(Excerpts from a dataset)
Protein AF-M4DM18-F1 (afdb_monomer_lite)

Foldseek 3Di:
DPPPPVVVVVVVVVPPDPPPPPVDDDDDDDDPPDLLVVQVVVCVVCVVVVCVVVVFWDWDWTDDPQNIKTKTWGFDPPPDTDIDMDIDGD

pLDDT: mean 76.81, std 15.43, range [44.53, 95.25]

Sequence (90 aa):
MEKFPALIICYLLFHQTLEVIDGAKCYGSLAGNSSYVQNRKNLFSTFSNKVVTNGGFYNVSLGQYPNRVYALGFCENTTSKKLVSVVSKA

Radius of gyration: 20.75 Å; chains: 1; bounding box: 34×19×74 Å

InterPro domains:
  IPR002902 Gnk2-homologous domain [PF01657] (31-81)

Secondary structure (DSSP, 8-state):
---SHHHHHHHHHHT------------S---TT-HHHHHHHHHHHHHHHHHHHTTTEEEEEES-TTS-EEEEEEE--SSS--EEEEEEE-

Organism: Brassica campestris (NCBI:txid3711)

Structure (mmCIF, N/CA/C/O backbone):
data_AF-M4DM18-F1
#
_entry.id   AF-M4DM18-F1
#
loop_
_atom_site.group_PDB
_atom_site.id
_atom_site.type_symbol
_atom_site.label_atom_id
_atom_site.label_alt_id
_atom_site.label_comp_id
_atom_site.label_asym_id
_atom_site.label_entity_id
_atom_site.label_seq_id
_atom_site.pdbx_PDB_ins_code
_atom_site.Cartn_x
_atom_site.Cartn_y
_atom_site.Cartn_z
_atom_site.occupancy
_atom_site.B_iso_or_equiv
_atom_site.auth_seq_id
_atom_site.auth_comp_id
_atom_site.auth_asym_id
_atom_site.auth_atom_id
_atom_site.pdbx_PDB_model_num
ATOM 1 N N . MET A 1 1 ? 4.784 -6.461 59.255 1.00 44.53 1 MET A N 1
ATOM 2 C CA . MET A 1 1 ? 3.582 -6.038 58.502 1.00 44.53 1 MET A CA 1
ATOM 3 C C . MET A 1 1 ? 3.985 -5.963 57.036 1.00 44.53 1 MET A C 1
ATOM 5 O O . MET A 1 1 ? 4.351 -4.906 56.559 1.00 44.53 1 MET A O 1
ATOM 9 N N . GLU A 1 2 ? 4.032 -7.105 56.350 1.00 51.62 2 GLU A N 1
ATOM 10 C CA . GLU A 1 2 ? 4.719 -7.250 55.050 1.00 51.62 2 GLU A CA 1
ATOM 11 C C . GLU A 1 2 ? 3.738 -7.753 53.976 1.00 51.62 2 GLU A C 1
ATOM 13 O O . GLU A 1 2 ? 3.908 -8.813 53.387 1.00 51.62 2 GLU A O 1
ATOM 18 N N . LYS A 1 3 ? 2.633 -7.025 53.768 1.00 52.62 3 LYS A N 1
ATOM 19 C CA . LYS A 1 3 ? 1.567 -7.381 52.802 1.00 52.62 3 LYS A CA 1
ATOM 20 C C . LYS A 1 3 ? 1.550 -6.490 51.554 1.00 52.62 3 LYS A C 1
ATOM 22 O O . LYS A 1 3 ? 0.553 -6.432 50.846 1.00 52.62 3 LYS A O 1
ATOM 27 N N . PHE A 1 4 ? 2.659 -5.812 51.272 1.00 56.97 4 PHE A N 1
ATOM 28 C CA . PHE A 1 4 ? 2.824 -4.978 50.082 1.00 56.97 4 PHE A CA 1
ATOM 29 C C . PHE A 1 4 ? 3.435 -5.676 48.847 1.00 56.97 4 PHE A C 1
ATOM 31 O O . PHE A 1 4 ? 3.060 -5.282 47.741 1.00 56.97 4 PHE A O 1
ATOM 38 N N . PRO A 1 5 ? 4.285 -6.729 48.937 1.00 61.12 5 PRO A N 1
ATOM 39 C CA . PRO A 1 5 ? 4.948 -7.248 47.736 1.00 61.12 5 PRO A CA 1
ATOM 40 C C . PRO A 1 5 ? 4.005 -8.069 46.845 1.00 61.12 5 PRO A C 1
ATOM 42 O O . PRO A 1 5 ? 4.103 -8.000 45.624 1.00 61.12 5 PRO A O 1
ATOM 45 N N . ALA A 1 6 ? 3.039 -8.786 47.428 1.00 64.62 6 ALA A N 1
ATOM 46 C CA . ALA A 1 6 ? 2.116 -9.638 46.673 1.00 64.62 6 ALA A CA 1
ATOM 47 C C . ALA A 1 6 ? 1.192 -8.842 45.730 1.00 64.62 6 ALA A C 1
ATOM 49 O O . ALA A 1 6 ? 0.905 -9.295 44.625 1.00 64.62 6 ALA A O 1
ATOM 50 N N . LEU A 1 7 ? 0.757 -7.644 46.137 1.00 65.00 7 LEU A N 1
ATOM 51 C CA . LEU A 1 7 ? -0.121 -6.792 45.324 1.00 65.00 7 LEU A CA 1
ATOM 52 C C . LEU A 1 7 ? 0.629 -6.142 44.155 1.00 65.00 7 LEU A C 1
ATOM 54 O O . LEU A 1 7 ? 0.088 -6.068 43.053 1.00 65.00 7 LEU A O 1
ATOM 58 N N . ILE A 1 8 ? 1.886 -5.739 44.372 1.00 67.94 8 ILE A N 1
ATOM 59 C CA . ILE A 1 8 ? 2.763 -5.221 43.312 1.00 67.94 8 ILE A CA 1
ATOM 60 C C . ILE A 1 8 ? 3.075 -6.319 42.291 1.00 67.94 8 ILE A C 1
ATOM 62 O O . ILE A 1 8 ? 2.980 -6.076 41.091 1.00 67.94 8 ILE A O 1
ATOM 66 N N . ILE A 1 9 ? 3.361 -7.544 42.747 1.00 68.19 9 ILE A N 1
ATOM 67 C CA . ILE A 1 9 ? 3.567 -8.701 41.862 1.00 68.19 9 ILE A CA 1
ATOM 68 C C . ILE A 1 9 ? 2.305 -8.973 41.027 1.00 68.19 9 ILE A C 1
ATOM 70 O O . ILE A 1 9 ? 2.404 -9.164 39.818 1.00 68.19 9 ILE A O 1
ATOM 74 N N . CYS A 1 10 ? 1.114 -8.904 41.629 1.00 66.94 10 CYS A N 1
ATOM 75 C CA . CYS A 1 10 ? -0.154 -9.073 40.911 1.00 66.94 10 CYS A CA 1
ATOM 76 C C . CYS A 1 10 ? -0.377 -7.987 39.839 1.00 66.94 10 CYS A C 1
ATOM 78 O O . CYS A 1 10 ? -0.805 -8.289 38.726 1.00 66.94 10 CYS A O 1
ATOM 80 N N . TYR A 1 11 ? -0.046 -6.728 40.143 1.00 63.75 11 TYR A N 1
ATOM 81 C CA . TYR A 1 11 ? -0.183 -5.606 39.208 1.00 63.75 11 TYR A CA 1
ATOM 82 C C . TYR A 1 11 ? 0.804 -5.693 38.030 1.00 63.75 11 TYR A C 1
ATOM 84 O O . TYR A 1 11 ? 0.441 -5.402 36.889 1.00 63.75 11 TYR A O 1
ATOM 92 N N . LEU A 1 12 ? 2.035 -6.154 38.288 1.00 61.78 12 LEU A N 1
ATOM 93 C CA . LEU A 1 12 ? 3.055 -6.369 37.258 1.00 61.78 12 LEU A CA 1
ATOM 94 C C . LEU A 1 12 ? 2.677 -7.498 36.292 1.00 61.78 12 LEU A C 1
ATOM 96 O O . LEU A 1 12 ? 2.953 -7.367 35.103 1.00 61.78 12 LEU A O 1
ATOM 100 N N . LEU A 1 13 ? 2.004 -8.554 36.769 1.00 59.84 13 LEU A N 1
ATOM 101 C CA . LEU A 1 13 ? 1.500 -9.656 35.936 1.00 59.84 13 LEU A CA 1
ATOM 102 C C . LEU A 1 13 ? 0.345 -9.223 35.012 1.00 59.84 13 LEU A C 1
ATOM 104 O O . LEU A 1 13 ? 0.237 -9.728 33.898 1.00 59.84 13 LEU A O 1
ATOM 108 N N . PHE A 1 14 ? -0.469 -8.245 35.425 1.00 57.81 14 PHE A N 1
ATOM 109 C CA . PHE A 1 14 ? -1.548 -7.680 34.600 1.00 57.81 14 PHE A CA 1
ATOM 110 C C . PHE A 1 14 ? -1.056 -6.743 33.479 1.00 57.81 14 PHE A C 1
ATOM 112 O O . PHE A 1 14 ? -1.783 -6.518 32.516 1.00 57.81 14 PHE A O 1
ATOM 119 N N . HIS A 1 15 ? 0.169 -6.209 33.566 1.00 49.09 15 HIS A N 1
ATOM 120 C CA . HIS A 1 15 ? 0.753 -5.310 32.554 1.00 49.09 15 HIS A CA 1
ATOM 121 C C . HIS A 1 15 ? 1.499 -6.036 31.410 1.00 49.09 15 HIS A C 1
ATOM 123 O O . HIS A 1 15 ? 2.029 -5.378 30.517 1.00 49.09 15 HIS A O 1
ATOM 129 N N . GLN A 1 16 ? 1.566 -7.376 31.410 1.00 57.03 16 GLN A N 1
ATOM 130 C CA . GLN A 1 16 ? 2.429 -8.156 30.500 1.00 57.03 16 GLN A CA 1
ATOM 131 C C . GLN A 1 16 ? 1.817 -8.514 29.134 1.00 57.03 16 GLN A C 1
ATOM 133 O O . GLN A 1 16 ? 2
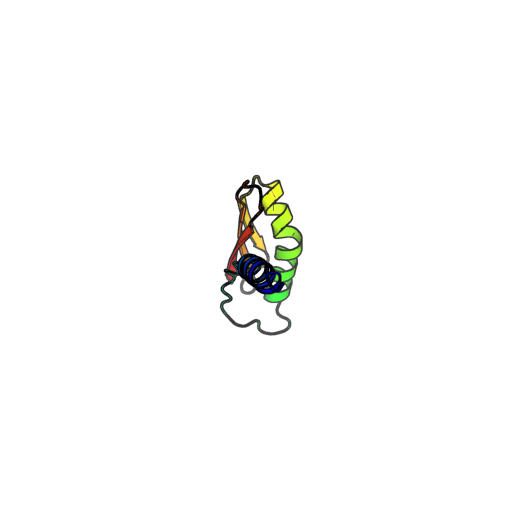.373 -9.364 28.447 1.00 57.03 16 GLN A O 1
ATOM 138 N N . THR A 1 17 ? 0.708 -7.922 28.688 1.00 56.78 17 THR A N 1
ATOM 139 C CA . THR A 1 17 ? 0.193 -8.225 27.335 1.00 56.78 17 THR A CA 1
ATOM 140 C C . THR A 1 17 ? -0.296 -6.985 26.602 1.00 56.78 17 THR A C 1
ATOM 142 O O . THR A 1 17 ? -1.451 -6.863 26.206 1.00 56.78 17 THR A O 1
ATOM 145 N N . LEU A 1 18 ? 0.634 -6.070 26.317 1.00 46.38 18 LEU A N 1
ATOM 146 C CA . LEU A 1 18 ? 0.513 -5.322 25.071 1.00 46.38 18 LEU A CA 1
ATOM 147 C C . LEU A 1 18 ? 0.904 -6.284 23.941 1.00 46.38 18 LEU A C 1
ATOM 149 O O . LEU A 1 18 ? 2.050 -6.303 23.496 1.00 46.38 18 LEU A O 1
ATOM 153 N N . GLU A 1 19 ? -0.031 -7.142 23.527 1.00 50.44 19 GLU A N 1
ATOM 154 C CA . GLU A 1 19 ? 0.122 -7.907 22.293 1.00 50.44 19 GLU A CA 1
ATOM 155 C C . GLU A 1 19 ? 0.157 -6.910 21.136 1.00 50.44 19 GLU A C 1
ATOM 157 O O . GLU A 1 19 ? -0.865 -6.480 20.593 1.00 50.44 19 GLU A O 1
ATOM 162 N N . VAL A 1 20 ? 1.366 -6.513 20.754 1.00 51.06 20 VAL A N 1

* * *

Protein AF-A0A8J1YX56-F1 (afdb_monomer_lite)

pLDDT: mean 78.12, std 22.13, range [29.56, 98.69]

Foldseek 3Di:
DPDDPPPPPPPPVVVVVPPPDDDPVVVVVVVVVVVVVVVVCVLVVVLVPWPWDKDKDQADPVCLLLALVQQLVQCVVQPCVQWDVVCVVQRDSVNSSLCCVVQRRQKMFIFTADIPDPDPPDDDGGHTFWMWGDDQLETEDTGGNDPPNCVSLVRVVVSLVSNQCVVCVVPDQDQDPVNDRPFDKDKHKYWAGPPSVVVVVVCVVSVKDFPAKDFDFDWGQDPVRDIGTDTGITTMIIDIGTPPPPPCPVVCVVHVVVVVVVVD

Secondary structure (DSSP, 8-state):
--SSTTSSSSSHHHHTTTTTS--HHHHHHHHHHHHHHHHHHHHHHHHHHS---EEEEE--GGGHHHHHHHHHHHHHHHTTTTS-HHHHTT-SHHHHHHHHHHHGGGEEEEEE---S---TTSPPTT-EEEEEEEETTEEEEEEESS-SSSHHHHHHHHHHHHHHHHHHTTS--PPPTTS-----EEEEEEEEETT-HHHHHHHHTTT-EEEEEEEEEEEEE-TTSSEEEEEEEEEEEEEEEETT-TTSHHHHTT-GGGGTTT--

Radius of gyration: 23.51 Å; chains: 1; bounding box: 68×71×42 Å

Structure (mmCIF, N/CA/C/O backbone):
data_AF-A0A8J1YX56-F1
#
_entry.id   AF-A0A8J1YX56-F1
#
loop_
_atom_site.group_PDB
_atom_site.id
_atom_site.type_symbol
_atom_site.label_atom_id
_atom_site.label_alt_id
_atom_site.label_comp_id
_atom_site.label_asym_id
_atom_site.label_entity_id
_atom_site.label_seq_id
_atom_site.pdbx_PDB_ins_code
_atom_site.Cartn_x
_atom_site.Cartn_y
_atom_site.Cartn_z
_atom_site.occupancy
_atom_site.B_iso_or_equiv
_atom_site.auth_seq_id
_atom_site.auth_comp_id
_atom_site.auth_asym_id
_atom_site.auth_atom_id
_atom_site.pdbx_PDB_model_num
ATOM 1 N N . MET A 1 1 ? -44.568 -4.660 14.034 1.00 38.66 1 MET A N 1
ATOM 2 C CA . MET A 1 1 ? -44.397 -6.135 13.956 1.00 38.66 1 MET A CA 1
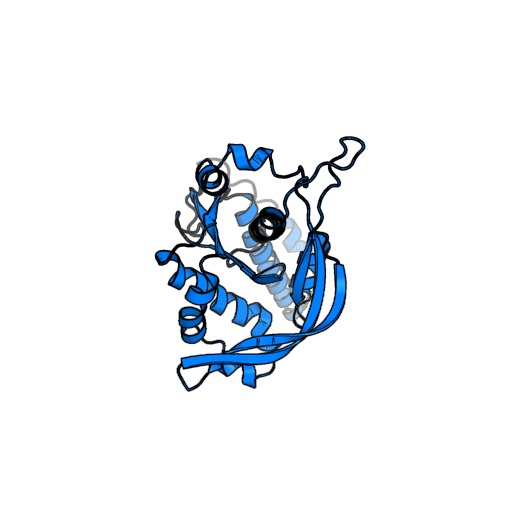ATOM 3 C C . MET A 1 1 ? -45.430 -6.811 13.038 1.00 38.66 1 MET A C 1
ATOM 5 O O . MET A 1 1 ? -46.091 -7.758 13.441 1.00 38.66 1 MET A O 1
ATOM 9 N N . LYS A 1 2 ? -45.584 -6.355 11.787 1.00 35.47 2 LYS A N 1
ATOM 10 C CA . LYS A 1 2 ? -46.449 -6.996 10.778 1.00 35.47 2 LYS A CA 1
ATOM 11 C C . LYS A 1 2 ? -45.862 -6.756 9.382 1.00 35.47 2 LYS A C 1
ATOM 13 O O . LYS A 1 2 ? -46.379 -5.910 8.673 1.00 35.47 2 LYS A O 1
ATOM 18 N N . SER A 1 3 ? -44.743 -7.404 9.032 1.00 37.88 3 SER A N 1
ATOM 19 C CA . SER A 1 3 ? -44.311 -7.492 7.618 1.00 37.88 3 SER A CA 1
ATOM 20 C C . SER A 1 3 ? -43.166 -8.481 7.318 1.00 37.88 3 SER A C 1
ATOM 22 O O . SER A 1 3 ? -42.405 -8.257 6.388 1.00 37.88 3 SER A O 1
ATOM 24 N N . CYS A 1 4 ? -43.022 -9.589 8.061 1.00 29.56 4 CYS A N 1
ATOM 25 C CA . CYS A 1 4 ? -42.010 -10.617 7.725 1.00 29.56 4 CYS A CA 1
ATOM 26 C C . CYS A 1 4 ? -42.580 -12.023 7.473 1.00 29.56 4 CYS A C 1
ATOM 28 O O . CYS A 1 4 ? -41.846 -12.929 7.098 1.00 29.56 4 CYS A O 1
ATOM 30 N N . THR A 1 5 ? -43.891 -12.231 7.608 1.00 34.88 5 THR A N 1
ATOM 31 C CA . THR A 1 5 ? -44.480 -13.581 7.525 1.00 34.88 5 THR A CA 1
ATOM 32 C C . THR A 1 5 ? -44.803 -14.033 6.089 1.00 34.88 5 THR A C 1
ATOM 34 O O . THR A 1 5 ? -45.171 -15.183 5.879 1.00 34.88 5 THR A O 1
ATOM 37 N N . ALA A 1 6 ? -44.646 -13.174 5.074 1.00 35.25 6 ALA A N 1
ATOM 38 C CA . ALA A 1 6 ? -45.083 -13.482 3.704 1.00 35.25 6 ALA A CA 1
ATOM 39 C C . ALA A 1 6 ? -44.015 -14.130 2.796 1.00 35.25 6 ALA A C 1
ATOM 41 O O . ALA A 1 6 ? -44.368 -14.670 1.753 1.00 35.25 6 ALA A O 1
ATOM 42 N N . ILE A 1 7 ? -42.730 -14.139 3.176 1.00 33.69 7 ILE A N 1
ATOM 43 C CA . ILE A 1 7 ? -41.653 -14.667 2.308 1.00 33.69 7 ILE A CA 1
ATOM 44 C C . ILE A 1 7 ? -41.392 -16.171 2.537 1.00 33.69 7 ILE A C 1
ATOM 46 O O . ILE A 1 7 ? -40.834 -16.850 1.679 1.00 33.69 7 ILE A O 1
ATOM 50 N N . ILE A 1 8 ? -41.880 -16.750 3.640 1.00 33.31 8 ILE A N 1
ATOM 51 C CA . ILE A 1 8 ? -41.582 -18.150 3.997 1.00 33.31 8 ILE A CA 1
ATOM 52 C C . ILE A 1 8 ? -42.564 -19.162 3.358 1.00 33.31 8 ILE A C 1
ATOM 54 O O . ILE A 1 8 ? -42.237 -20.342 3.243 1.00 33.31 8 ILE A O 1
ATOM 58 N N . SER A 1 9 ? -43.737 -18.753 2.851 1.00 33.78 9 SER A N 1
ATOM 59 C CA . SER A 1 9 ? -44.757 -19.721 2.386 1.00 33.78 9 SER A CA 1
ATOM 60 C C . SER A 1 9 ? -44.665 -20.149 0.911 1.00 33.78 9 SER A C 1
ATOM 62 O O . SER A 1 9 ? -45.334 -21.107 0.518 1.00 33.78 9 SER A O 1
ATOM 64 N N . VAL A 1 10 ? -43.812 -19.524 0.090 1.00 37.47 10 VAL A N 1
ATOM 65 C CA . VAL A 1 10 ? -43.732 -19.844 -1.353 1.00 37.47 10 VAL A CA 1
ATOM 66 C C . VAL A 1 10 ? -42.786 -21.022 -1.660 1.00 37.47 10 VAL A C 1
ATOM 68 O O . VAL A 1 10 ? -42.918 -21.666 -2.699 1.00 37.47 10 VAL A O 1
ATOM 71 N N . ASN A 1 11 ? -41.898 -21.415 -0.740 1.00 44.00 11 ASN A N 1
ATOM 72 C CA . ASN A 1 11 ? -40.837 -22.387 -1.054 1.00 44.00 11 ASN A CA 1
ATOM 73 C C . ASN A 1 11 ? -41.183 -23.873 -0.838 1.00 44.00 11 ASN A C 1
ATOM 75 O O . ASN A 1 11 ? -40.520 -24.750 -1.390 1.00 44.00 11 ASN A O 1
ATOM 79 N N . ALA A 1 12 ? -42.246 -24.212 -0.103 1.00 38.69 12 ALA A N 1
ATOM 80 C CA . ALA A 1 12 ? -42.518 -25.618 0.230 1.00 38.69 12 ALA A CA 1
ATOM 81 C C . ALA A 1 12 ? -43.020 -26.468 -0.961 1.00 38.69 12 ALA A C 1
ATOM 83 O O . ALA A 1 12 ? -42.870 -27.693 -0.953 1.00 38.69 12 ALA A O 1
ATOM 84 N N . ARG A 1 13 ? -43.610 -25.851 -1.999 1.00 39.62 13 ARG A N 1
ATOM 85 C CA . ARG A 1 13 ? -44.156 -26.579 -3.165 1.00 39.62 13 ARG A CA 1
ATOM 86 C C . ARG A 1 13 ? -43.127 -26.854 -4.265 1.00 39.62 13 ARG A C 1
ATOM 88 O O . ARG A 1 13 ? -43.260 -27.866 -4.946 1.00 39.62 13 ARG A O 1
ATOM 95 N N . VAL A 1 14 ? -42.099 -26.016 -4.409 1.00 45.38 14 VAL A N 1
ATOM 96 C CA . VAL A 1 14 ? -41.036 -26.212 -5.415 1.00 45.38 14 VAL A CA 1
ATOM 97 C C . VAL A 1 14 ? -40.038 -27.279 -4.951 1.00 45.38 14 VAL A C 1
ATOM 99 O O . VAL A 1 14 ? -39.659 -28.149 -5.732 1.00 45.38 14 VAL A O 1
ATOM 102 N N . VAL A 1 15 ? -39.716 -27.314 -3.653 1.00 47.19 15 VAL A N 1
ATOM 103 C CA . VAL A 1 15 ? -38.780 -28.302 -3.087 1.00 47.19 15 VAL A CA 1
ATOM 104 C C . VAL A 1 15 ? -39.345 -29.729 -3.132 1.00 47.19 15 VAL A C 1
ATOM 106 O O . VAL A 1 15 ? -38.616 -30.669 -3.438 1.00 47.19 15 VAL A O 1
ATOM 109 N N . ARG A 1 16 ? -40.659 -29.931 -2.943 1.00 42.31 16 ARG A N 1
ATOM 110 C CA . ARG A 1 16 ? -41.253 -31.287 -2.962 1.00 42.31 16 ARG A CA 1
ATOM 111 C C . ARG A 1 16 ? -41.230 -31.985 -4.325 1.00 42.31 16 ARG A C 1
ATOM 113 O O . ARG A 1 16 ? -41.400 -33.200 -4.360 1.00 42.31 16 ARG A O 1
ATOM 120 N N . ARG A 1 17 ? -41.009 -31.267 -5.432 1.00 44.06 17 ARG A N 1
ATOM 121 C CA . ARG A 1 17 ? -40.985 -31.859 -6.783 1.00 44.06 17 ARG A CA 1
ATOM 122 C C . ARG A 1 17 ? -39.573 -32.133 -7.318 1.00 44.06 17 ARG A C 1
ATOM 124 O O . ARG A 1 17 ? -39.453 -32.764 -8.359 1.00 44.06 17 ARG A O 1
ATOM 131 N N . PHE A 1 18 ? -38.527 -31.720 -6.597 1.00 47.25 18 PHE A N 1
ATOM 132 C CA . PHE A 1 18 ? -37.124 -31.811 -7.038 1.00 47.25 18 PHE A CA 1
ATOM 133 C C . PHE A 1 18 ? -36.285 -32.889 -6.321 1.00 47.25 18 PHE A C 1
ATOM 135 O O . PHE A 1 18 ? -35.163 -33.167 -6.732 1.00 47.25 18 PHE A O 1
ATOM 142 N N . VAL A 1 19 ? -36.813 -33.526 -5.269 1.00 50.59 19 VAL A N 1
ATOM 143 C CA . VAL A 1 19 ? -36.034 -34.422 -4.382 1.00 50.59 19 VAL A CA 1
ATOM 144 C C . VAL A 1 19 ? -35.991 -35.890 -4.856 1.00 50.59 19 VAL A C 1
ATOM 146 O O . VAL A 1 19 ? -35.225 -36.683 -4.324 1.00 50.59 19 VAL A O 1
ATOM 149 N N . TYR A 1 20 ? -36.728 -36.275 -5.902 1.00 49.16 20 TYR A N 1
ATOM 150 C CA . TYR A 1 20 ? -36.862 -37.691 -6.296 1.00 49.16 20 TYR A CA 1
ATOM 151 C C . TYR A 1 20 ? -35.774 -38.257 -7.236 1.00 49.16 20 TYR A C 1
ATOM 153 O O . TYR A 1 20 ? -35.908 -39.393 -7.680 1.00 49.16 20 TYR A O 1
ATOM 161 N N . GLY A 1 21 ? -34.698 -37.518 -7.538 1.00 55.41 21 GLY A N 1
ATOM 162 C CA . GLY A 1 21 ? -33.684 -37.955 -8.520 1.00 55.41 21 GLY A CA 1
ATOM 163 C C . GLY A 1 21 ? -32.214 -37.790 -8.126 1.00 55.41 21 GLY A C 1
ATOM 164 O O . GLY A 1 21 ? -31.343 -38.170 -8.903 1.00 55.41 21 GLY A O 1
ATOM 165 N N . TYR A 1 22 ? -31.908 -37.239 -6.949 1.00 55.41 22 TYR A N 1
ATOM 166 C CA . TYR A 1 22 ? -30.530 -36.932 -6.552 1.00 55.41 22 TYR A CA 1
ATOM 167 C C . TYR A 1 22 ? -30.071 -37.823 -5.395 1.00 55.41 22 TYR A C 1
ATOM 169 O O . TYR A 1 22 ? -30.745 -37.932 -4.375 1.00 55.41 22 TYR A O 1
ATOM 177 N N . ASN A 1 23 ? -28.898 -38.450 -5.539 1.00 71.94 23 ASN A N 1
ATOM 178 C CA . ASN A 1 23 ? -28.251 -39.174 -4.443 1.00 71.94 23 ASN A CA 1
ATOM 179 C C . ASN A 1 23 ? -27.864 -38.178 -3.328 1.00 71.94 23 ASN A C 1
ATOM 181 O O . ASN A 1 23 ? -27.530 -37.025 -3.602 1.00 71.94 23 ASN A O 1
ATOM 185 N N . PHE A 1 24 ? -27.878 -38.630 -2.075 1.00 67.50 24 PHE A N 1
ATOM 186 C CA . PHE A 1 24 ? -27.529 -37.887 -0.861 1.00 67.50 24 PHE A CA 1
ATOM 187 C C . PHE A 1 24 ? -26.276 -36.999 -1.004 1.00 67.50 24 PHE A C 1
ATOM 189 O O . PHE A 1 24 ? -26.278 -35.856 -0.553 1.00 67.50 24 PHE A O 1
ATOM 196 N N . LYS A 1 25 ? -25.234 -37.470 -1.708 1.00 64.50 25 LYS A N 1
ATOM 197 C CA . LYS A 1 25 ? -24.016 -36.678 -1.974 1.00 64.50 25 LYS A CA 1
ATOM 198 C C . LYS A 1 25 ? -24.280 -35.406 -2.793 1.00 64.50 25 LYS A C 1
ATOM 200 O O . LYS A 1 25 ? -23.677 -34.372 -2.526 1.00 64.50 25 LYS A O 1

__Activity__.
For the string "gyration", return every line of the data where it appears.

__Response to this task__.
Radius of gyration: 20.75 Å; chains: 1; bounding box: 34×19×74 Å
Radius of gyration: 23.51 Å; chains: 1; bounding box: 68×71×42 Å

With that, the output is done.